The secret is to not count anything other than "CPU" instruction speed.
In reality, there are probably DMA, MMU and related controllers that are
not included in the MIPS figures.  Caching, asynchronous processing, and
CPU time normally spent doing other things can also be contributing factors.

One really old trick is to use the MMU to do "string moves", this is
especially useful for "pipes" or their equivalents, where you know that
the original is no longer needed.

>Was this a cpu benchmark or did it include i/o? 

Any multi-processor benchmark requires at least some I/O even if it is
just inter-process "pipes".  If the single CPU timings were based on
drystones, but the multi was prolog LIPs or some similar arrangement,
the CPU ratings may have actually been too low.

Even if the exact same algorythm was used (DMA controllers,...), the
bus contention of DMA to/from the same processor vs two different
processors would still lead to a small (1%) increase for two.

From my own experience, I'm suprised they only got 1% on 10 processors,
it should have been .3%/processor.

Sequent, CCI, and several others have often found performance increases
on certain applications (esp. the ones they were designed for).

>Can I program my single processor to emulate a
>multiprocessor configuration and get increased performance :-) ?

In a way, yes!  By using an ACRTC rather than a "Bit mapped" graphics
display, an X.25 serial link instead of an RS-232 link ('rupts every
block instead of every character), and about 20 other "tricks", you
could actually get 200 times the performance of an equivalent "CPU
only system".  It wouldn't show up in the Drystones or Whetstones,
but it would be noticable to the user.

A number of 68020 and 68010 boxes have "Comm boards" that contain
additional processors, including 68008s, 80186s and others, along
with DMA, local memory (for buffering), and individual lines.  These
are usually not taken into consideration when Drystones are compared.
A 5/30 is nominally rated at 2 MIPS, but there are a minimum of 2
additional 1 mips processors "hidden" in the controller boards.

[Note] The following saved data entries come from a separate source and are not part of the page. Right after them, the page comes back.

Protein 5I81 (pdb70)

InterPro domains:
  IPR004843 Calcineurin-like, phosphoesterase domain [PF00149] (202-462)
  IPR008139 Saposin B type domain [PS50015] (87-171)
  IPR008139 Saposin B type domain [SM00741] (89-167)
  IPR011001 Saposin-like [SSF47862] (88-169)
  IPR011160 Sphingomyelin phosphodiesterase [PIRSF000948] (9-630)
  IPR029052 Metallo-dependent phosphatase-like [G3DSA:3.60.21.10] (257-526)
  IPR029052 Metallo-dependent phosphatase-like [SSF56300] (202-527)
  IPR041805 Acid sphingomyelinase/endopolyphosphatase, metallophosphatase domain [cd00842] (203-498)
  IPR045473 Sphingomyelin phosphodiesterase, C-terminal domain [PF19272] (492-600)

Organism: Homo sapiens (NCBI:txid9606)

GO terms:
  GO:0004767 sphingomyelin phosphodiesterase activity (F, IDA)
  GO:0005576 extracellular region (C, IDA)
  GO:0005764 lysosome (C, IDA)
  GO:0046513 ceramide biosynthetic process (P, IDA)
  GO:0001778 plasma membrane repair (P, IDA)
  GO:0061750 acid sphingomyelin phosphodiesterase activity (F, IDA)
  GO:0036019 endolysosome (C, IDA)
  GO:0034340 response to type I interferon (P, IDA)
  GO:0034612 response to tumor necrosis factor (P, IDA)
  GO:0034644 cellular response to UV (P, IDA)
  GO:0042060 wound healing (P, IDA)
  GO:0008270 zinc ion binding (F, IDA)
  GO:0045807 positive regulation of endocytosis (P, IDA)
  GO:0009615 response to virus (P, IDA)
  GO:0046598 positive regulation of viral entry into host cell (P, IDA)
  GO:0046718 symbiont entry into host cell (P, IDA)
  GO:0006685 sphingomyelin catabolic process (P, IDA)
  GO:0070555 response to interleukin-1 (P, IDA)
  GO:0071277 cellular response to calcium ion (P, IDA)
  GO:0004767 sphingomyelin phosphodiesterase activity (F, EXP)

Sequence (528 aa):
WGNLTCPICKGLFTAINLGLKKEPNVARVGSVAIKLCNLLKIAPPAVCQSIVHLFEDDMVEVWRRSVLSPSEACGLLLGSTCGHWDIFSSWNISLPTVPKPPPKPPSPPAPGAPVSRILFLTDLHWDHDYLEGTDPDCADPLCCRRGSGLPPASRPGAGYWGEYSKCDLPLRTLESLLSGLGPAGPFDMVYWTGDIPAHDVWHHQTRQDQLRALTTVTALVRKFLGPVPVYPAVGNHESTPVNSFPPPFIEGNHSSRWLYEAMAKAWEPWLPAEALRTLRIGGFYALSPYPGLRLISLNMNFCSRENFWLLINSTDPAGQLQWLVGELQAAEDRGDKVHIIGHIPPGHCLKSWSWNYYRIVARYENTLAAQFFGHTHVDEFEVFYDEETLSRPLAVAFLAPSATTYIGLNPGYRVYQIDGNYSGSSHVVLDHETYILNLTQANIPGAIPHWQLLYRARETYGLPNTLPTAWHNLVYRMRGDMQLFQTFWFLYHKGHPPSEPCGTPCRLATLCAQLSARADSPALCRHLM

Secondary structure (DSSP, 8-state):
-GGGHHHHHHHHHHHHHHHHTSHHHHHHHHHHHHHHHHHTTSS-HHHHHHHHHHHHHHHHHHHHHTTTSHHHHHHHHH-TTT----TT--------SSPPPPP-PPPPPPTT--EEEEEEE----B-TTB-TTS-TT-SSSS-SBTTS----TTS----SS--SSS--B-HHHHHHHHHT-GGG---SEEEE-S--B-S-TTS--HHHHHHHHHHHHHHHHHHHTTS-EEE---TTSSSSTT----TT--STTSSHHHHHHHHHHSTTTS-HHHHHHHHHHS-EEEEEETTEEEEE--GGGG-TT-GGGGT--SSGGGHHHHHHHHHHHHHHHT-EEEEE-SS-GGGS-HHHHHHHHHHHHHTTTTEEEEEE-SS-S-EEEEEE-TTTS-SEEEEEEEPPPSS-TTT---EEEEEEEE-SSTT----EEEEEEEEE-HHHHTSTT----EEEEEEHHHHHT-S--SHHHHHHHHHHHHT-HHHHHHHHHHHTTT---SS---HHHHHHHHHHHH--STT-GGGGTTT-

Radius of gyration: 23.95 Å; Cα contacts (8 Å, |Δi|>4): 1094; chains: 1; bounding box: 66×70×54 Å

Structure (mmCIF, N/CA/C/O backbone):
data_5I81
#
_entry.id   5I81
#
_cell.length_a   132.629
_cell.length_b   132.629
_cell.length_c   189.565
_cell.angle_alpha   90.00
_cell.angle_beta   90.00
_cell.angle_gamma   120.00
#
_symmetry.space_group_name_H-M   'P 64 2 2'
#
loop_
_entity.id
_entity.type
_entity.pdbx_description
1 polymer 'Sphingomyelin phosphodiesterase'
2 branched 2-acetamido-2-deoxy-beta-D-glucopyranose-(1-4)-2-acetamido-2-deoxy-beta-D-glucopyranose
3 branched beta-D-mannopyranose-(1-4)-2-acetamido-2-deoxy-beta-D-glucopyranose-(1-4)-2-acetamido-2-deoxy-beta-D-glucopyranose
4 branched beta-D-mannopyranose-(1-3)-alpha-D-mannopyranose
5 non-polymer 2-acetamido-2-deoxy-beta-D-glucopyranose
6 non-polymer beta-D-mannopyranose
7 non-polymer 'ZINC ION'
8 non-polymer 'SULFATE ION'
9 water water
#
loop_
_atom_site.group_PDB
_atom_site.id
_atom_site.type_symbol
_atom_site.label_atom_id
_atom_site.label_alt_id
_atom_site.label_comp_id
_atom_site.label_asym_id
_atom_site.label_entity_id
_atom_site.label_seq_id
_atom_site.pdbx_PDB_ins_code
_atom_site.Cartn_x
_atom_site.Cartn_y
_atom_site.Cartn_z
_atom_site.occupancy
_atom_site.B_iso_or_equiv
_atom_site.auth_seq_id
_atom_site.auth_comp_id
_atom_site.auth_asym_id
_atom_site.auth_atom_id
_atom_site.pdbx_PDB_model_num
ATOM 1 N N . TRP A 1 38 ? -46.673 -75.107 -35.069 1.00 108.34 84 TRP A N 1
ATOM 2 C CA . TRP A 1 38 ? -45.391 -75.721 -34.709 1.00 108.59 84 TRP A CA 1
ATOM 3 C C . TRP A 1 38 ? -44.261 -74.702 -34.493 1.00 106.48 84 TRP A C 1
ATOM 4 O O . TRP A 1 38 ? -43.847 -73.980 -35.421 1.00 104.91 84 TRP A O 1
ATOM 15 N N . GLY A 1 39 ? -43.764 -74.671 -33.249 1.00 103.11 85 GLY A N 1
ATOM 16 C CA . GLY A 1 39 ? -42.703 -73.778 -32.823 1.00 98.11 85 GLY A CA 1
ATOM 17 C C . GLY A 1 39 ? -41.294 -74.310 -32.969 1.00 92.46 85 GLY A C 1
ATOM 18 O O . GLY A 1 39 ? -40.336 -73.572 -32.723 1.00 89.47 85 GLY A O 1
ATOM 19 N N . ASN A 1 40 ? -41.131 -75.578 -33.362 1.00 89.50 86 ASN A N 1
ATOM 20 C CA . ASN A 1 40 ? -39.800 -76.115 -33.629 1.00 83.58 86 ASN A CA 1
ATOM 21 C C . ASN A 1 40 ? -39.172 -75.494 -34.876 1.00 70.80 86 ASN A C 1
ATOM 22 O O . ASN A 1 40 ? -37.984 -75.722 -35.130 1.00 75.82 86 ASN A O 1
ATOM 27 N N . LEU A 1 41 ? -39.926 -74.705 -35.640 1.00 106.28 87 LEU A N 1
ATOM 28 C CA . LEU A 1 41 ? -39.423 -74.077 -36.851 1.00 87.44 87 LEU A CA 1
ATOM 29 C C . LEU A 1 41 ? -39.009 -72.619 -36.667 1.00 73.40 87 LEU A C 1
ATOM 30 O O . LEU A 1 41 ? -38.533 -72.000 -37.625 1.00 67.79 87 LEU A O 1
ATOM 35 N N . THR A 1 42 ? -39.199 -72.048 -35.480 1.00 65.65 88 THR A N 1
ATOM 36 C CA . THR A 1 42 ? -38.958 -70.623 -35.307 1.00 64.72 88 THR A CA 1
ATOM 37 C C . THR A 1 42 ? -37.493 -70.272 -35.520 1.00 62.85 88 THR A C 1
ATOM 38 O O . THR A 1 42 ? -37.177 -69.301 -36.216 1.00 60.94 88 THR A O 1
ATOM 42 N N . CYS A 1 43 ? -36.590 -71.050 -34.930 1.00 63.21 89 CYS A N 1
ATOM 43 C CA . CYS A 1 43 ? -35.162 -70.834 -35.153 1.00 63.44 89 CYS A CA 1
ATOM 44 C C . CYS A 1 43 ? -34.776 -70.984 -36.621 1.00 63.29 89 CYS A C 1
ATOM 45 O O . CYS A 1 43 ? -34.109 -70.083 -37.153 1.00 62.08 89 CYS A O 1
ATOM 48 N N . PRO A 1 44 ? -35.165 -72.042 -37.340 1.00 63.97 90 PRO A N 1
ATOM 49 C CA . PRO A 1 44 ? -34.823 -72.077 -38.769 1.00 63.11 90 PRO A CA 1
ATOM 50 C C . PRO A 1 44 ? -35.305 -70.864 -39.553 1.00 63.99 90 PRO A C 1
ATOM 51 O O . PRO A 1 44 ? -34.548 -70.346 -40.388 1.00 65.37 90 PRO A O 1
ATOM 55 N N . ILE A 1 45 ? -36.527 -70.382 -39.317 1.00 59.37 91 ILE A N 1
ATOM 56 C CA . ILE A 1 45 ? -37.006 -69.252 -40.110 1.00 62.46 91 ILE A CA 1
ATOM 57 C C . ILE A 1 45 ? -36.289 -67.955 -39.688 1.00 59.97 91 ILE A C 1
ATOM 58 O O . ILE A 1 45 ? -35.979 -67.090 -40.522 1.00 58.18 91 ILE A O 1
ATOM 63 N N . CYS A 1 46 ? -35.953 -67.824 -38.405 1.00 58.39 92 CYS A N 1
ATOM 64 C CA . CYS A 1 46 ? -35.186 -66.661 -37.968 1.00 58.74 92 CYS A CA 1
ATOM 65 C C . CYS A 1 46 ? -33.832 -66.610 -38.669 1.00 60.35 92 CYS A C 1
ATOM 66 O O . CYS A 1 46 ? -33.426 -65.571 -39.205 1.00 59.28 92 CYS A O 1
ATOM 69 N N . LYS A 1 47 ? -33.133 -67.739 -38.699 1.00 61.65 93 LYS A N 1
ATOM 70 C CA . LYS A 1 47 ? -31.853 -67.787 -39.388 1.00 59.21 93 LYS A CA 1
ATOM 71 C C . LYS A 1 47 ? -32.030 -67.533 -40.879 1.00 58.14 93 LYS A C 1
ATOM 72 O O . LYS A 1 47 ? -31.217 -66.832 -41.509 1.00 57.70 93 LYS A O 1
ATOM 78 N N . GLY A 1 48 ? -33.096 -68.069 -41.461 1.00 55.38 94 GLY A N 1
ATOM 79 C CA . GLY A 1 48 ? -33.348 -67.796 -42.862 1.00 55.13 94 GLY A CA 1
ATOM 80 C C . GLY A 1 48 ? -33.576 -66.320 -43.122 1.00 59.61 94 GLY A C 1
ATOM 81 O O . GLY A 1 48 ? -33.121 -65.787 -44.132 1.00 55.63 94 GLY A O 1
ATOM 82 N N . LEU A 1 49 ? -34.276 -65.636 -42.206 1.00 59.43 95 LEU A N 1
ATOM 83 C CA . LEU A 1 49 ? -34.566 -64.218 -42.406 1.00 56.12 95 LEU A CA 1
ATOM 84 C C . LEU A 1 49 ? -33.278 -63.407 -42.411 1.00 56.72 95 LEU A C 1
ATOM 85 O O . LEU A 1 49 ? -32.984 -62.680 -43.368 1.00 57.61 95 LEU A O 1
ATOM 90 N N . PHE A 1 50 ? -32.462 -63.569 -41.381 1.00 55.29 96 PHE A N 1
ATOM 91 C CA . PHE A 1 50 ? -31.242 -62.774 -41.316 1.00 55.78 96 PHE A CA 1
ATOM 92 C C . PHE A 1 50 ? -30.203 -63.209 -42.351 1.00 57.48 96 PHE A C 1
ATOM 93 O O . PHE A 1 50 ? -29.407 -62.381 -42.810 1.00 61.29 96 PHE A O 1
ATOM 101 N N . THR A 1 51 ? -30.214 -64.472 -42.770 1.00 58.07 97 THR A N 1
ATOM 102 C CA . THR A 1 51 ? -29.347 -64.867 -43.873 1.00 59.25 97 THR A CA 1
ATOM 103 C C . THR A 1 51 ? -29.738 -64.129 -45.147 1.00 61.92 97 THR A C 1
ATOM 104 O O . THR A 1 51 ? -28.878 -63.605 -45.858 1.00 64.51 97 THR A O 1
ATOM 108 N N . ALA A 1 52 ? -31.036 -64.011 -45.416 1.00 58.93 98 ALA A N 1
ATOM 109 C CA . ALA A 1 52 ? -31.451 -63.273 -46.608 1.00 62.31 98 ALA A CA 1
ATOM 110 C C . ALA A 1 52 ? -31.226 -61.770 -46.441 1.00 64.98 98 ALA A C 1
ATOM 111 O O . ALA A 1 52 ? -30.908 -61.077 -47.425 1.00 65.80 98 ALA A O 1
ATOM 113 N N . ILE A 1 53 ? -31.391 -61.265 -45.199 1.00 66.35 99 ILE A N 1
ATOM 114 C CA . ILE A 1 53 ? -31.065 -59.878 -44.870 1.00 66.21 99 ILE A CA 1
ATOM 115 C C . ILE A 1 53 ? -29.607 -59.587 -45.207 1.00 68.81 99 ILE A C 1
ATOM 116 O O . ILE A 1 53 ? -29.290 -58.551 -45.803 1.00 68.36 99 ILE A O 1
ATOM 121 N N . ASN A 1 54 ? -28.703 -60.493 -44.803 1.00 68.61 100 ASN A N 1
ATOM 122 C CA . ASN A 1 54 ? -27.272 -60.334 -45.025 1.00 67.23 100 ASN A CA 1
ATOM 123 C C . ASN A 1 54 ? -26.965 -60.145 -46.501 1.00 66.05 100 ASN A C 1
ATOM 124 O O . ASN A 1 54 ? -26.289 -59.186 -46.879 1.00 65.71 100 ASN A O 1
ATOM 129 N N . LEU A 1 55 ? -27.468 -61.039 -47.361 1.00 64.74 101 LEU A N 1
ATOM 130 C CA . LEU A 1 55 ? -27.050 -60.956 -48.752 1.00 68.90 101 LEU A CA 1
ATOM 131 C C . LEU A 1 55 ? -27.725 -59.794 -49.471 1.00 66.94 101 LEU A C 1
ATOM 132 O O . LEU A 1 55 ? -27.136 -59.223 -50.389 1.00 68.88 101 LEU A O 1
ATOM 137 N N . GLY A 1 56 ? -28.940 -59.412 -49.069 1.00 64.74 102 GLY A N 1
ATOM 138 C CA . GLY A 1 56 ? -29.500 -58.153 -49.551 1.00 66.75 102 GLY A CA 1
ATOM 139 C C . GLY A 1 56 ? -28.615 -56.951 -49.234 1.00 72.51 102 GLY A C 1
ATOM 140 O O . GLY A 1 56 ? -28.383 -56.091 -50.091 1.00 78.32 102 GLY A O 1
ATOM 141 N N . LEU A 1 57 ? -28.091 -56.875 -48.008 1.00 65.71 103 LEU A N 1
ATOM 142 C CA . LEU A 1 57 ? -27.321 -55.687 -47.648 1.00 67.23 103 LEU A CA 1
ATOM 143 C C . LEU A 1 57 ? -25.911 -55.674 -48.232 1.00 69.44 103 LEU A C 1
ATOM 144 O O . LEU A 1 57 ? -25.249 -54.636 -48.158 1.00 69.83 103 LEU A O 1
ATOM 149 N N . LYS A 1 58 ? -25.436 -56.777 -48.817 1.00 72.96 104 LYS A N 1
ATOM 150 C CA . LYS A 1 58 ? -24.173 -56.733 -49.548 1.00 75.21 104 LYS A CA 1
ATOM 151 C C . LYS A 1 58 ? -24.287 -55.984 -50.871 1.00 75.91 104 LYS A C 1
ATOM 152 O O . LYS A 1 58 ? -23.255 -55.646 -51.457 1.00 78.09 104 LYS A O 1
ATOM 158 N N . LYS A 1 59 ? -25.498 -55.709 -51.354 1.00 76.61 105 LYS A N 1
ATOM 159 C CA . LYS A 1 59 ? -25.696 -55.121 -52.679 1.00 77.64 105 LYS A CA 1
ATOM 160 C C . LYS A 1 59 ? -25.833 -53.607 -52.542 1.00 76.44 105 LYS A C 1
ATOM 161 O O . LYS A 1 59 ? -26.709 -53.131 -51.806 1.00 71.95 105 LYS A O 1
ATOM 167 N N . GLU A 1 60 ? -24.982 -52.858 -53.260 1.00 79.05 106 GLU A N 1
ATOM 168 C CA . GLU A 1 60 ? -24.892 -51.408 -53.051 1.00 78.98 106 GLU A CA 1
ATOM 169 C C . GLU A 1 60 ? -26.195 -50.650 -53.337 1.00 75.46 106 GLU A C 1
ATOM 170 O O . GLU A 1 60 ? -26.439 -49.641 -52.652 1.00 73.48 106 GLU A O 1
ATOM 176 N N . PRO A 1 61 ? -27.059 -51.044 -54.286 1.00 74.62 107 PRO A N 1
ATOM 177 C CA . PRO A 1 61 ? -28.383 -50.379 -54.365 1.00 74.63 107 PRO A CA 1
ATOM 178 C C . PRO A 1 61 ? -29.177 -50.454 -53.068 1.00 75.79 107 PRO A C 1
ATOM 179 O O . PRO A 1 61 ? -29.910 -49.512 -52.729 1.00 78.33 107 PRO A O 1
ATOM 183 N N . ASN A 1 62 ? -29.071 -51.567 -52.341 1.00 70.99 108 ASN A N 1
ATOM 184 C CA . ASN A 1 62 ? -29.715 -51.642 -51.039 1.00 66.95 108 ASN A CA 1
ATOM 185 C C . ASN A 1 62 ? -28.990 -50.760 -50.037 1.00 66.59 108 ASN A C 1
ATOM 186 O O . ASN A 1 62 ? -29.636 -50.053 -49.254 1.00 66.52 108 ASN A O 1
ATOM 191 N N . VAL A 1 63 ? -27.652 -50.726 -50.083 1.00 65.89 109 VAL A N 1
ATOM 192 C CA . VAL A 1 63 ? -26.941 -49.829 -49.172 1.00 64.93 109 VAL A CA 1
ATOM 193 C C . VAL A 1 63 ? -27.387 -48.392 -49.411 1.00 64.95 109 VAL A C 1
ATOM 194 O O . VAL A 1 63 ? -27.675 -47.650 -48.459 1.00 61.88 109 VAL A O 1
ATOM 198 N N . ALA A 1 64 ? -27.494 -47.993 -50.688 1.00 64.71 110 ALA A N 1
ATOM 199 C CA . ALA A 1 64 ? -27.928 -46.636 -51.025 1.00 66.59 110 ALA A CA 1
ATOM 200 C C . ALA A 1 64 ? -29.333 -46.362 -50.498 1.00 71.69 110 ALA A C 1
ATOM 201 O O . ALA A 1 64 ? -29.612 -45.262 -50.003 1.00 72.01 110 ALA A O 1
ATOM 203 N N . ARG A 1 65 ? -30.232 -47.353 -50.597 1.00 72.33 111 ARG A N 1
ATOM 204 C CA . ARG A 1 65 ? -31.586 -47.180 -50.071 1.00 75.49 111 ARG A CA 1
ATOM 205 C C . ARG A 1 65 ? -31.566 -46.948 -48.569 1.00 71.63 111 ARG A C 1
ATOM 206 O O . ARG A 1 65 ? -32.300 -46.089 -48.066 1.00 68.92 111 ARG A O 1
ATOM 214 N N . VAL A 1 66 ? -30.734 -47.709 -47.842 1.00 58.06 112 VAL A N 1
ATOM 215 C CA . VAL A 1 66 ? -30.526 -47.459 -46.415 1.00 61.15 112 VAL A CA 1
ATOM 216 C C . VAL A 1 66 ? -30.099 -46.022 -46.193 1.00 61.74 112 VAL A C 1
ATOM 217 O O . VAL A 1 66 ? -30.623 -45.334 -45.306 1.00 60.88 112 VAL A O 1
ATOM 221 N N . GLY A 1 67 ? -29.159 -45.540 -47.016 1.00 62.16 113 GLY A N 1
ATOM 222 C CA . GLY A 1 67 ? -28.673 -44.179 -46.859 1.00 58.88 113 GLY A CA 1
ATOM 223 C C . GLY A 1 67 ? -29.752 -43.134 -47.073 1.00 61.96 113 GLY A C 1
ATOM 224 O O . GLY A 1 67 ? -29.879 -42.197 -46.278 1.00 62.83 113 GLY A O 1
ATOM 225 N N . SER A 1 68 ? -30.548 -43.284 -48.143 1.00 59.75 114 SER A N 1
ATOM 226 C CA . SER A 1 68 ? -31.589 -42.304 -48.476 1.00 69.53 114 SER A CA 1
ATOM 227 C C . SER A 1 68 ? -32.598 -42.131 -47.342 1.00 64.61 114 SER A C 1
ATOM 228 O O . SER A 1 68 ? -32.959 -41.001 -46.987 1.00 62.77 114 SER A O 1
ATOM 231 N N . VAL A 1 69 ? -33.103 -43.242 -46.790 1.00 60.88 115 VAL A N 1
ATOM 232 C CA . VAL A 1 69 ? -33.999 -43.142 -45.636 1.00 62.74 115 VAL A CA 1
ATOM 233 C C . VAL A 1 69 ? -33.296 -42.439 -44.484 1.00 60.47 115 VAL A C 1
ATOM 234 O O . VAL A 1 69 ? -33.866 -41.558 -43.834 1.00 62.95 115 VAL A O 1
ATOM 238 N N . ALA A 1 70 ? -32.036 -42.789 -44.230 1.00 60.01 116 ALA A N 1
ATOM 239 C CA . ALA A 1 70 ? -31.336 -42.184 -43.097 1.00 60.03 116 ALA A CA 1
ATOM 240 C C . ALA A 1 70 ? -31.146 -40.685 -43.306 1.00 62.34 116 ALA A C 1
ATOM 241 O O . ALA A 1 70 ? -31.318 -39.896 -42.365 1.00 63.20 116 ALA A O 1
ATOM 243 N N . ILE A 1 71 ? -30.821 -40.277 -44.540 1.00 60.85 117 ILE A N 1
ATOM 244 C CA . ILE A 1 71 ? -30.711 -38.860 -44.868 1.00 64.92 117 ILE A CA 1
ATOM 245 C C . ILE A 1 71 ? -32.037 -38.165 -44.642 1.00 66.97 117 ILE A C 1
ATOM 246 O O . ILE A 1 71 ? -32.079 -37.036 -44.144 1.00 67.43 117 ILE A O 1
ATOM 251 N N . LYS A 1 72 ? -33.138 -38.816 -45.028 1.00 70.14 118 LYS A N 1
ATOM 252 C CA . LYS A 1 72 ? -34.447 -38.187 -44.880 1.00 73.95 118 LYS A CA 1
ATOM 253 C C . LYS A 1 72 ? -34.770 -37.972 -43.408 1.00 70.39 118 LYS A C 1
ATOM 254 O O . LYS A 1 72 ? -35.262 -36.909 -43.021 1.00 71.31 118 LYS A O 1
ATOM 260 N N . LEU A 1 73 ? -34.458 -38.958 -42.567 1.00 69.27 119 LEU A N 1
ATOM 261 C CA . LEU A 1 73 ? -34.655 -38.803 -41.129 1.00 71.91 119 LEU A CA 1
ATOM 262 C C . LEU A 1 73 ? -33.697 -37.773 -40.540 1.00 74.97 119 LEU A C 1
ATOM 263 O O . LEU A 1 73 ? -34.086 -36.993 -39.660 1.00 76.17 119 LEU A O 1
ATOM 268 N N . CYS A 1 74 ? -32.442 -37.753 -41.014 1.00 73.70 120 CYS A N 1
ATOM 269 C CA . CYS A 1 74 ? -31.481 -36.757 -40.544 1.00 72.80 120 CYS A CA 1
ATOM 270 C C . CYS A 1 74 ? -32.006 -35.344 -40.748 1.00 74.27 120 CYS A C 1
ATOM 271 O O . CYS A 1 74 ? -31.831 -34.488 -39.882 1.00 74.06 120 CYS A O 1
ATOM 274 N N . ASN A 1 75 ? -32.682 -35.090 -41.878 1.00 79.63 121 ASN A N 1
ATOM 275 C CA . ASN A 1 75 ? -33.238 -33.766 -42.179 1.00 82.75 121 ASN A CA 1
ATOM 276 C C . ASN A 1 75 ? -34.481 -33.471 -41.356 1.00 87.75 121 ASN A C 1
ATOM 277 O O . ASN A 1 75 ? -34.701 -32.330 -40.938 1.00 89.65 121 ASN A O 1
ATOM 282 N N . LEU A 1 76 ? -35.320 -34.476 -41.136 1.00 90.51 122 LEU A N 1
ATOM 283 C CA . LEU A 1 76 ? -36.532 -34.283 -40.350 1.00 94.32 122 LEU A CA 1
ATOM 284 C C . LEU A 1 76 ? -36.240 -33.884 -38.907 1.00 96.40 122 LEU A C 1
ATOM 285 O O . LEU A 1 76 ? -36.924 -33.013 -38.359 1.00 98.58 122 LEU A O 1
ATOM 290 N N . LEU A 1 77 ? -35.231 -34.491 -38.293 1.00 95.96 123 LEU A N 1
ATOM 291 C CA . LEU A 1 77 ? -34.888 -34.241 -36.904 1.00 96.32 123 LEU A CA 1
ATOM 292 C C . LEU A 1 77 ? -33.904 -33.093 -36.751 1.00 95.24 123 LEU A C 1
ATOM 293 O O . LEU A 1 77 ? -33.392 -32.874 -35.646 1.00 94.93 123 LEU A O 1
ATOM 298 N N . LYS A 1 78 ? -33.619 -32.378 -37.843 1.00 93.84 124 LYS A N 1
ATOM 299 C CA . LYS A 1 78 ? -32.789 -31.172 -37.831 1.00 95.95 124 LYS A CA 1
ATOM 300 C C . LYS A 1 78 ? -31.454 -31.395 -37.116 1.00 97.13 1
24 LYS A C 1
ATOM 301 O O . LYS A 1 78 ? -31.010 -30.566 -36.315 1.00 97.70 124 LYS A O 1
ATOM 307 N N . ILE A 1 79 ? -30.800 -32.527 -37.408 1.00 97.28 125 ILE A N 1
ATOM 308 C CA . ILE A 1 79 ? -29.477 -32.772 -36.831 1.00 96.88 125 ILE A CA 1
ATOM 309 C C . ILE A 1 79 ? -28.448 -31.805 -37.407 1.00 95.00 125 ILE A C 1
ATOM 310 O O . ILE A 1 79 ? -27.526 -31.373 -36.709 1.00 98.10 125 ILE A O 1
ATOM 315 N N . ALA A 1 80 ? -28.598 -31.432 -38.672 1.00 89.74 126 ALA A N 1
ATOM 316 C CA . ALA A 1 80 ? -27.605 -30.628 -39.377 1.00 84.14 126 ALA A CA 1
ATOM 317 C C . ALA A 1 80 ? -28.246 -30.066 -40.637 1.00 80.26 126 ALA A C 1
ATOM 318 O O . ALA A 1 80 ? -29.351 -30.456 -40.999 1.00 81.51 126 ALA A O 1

A Sun workstation isn't blindingly fast in Drystones, but for graphics,
it would beat a VAX 8600 (if the Vax ran bit-mapped).

A Cray X-MP will beat a 6/32 in number crunching any day, but a 6/32
does data bases and file servers extremely well.  It's simply a matter
of planning your system archetecture for the type of work you intend
to do.

Just to be fair, what benchmarks did they use?